*** EXERCISE INPUT ***

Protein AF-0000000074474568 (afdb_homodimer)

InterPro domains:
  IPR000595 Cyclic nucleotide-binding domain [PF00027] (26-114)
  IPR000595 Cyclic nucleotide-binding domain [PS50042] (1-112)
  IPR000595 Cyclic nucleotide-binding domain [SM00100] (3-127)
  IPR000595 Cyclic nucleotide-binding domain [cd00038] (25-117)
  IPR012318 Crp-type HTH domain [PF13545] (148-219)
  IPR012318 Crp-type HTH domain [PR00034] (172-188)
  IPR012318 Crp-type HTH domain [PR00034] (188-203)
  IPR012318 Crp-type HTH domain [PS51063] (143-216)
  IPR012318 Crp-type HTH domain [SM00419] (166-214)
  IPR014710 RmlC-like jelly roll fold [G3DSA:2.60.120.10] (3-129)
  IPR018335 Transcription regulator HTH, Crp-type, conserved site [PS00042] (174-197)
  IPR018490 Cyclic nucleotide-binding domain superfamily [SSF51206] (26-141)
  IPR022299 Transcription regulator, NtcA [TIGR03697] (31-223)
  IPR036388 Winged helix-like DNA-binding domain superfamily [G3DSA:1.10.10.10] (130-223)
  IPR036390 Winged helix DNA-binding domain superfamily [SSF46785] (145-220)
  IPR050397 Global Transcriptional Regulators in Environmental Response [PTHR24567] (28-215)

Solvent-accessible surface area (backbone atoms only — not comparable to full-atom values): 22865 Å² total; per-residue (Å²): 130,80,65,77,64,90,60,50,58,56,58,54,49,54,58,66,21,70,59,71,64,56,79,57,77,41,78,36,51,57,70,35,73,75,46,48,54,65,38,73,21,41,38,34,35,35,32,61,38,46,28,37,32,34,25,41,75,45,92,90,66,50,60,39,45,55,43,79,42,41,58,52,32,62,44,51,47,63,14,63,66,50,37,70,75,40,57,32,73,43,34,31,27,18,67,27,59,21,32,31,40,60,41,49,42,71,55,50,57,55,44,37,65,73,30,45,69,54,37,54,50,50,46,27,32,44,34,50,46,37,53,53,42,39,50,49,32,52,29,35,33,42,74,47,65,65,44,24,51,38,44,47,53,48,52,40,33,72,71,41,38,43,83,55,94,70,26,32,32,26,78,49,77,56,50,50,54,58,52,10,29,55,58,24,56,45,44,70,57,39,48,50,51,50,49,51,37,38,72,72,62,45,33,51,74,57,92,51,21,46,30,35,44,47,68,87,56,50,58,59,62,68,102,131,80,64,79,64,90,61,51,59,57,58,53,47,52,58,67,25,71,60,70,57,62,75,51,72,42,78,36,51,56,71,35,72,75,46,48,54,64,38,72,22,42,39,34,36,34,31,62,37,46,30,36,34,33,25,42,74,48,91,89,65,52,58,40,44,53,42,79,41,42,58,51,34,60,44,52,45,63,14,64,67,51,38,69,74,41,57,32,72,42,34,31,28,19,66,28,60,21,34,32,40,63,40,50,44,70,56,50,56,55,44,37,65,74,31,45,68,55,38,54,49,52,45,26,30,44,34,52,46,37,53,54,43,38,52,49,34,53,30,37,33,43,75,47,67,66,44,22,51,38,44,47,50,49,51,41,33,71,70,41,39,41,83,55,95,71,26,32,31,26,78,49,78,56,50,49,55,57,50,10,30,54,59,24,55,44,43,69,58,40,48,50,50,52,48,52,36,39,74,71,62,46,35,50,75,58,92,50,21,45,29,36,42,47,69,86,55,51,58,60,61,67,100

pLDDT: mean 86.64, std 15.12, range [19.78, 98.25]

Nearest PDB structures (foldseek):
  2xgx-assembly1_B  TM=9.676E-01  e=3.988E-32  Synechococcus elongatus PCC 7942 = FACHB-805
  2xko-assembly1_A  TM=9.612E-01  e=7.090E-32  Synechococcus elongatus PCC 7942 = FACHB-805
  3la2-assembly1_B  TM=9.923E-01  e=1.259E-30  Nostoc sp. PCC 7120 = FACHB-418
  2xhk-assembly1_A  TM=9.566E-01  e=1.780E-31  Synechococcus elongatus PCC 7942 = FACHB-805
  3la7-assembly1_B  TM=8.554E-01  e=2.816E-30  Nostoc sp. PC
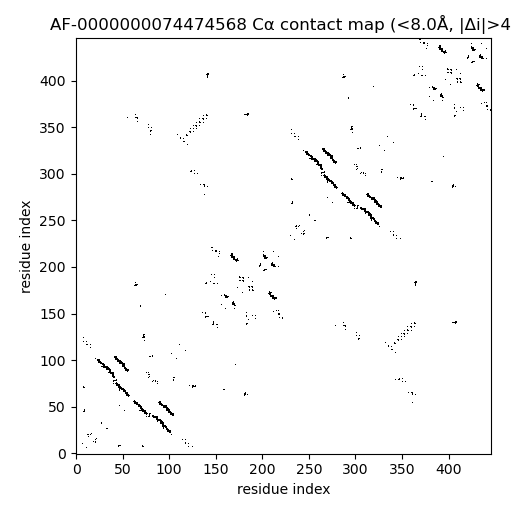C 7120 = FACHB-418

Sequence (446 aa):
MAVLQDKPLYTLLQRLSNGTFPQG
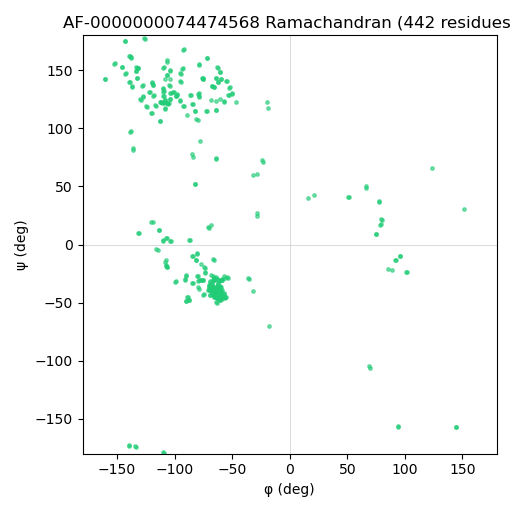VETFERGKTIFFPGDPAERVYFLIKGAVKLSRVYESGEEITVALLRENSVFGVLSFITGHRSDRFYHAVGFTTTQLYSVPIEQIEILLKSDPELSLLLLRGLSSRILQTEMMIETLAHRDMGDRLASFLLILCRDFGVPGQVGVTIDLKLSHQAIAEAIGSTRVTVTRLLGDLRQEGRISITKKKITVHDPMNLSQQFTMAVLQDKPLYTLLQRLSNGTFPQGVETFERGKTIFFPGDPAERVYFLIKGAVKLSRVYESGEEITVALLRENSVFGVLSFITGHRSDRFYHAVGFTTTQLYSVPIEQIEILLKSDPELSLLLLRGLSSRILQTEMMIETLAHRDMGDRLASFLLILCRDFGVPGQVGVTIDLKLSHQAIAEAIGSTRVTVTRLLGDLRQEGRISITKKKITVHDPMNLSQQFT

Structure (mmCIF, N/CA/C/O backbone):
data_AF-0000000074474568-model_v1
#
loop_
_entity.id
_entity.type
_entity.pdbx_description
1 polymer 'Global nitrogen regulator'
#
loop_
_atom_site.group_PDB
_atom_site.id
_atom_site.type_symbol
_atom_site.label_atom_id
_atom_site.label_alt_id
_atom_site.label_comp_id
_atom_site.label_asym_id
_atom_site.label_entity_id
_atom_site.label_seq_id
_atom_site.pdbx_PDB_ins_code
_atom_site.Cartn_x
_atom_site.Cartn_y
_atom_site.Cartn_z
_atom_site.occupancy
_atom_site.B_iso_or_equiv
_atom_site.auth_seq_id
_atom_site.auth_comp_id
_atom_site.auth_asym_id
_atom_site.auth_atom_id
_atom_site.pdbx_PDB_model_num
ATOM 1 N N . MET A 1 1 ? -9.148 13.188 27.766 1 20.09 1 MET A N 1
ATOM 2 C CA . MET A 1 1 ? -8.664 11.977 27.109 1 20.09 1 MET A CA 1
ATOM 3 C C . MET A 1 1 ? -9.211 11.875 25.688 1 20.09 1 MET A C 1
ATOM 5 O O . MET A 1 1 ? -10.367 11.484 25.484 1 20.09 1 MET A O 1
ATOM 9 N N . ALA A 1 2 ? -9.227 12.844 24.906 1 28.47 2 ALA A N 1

*** End of EXERCISE INPUT ***

● WHAT NEEDS TO BE DONE
Each line above should be output exactly, apart from the pictures.

● EXPECTED OUTPUT
Protein AF-0000000074474568 (afdb_homodimer)

InterPro domains:
  IPR000595 Cyclic nucleotide-binding domain [PF00027] (26-114)
  IPR000595 Cyclic nucleotide-binding domain [PS50042] (1-112)
  IPR000595 Cyclic nucleotide-binding domain [SM00100] (3-127)
  IPR000595 Cyclic nucleotide-binding domain [cd00038] (25-117)
  IPR012318 Crp-type HTH domain [PF13545] (148-219)
  IPR012318 Crp-type HTH domain [PR00034] (172-188)
  IPR012318 Crp-type HTH domain [PR00034] (188-203)
  IPR012318 Crp-type HTH domain [PS51063] (143-216)
  IPR012318 Crp-type HTH domain [SM00419] (166-214)
  IPR014710 RmlC-like jelly roll fold [G3DSA:2.60.120.10] (3-129)
  IPR018335 Transcription regulator HTH, Crp-type, conserved site [PS00042] (174-197)
  IPR018490 Cyclic nucleotide-binding domain superfamily [SSF51206] (26-141)
  IPR022299 Transcription regulator, NtcA [TIGR03697] (31-223)
  IPR036388 Winged helix-like DNA-binding domain superfamily [G3DSA:1.10.10.10] (130-223)
  IPR036390 Winged helix DNA-binding domain superfamily [SSF46785] (145-220)
  IPR050397 Global Transcriptional Regulators in Environmental Response [PTHR24567] (28-215)

Solvent-accessible surface area (backbone atoms only — not comparable to full-atom values): 22865 Å² total; per-residue (Å²): 130,80,65,77,64,90,60,50,58,56,58,54,49,54,58,66,21,70,59,71,64,56,79,57,77,41,78,36,51,57,70,35,73,75,46,48,54,65,38,73,21,41,38,34,35,35,32,61,38,46,28,37,32,34,25,41,75,45,92,90,66,50,60,39,45,55,43,79,42,41,58,52,32,62,44,51,47,63,14,63,66,50,37,70,75,40,57,32,73,43,34,31,27,18,67,27,59,21,32,31,40,60,41,49,42,71,55,50,57,55,44,37,65,73,30,45,69,54,37,54,50,50,46,27,32,44,34,50,46,37,53,53,42,39,50,49,32,52,29,35,33,42,74,47,65,65,44,24,51,38,44,47,53,48,52,40,33,72,71,41,38,43,83,55,94,70,26,32,32,26,78,49,77,56,50,50,54,58,52,10,29,55,58,24,56,45,44,70,57,39,48,50,51,50,49,51,37,38,72,72,62,45,33,51,74,57,92,51,21,46,30,35,44,47,68,87,56,50,58,59,62,68,102,131,80,64,79,64,90,61,51,59,57,58,53,47,52,58,67,25,71,60,70,57,62,75,51,72,42,78,36,51,56,71,35,72,75,46,48,54,64,38,72,22,42,39,34,36,34,31,62,37,46,30,36,34,33,25,42,74,48,91,89,65,52,58,40,44,53,42,79,41,42,58,51,34,60,44,52,45,63,14,64,67,51,38,69,74,41,57,32,72,42,34,31,28,19,66,28,60,21,34,32,40,63,40,50,44,70,56,50,56,55,44,37,65,74,31,45,68,55,38,54,49,52,45,26,30,44,34,52,46,37,53,54,43,38,52,49,34,53,30,37,33,43,75,47,67,66,44,22,51,38,44,47,50,49,51,41,33,71,70,41,39,41,83,55,95,71,26,32,31,26,78,49,78,56,50,49,55,57,50,10,30,54,59,24,55,44,43,69,58,40,48,50,50,52,48,52,36,39,74,71,62,46,35,50,75,58,92,50,21,45,29,36,42,47,69,86,55,51,58,60,61,67,100

pLDDT: mean 86.64, std 15.12, range [19.78, 98.25]

Nearest PDB structures (foldseek):
  2xgx-assembly1_B  TM=9.676E-01  e=3.988E-32  Synechococcus elongatus PCC 7942 = FACHB-805
  2xko-assembly1_A  TM=9.612E-01  e=7.090E-32  Synechococcus elongatus PCC 7942 = FACHB-805
  3la2-assembly1_B  TM=9.923E-01  e=1.259E-30  Nostoc sp. PCC 7120 = FACHB-418
  2xhk-assembly1_A  TM=9.566E-01  e=1.780E-31  Synechococcus elongatus PCC 7942 = FACHB-805
  3la7-assembly1_B  TM=8.554E-01  e=2.816E-30  Nostoc sp. PC
C 7120 = FACHB-418

Sequence (446 aa):
MAVLQDKPLYTLLQRLSNGTFPQG
VETFERGKTIFFPGDPAERVYFLIKGAVKLSRVYESGEEITVALLRENSVFGVLSFITGHRSDRFYHAVGFTTTQLYSVPIEQIEILLKSDPELSLLLLRGLSSRILQTEMMIETLAHRDMGDRLASFLLILCRDFGVPGQVGVTIDLKLSHQAIAEAIGSTRVTVTRLLGDLRQEGRISITKKKITVHDPMNLSQQFTMAVLQDKPLYTLLQRLSNGTFPQGVETFERGKTIFFPGDPAERVYFLIKGAVKLSRVYESGEEITVALLRENSVFGVLSFITGHRSDRFYHAVGFTTTQLYSVPIEQIEILLKSDPELSLLLLRGLSSRILQTEMMIETLAHRDMGDRLASFLLILCRDFGVPGQVGVTIDLKLSHQAIAEAIGSTRVTVTRLLGDLRQEGRISITKKKITVHDPMNLSQQFT

Structure (mmCIF, N/CA/C/O backbone):
data_AF-0000000074474568-model_v1
#
loop_
_entity.id
_entity.type
_entity.pdbx_description
1 polymer 'Global nitrogen regulator'
#
loop_
_atom_site.group_PDB
_atom_site.id
_atom_site.type_symbol
_atom_site.label_atom_id
_atom_site.label_alt_id
_atom_site.label_comp_id
_atom_site.label_asym_id
_atom_site.label_entity_id
_atom_site.label_seq_id
_atom_site.pdbx_PDB_ins_code
_atom_site.Cartn_x
_atom_site.Cartn_y
_atom_site.Cartn_z
_atom_site.occupancy
_atom_site.B_iso_or_equiv
_atom_site.auth_seq_id
_atom_site.auth_comp_id
_atom_site.auth_asym_id
_atom_site.auth_atom_id
_atom_site.pdbx_PDB_model_num
ATOM 1 N N . MET A 1 1 ? -9.148 13.188 27.766 1 20.09 1 MET A N 1
ATOM 2 C CA . MET A 1 1 ? -8.664 11.977 27.109 1 20.09 1 MET A CA 1
ATOM 3 C C . MET A 1 1 ? -9.211 11.875 25.688 1 20.09 1 MET A C 1
ATOM 5 O O . MET A 1 1 ? -10.367 11.484 25.484 1 20.09 1 MET A O 1
ATOM 9 N N . ALA A 1 2 ? -9.227 12.844 24.906 1 28.47 2 ALA A N 1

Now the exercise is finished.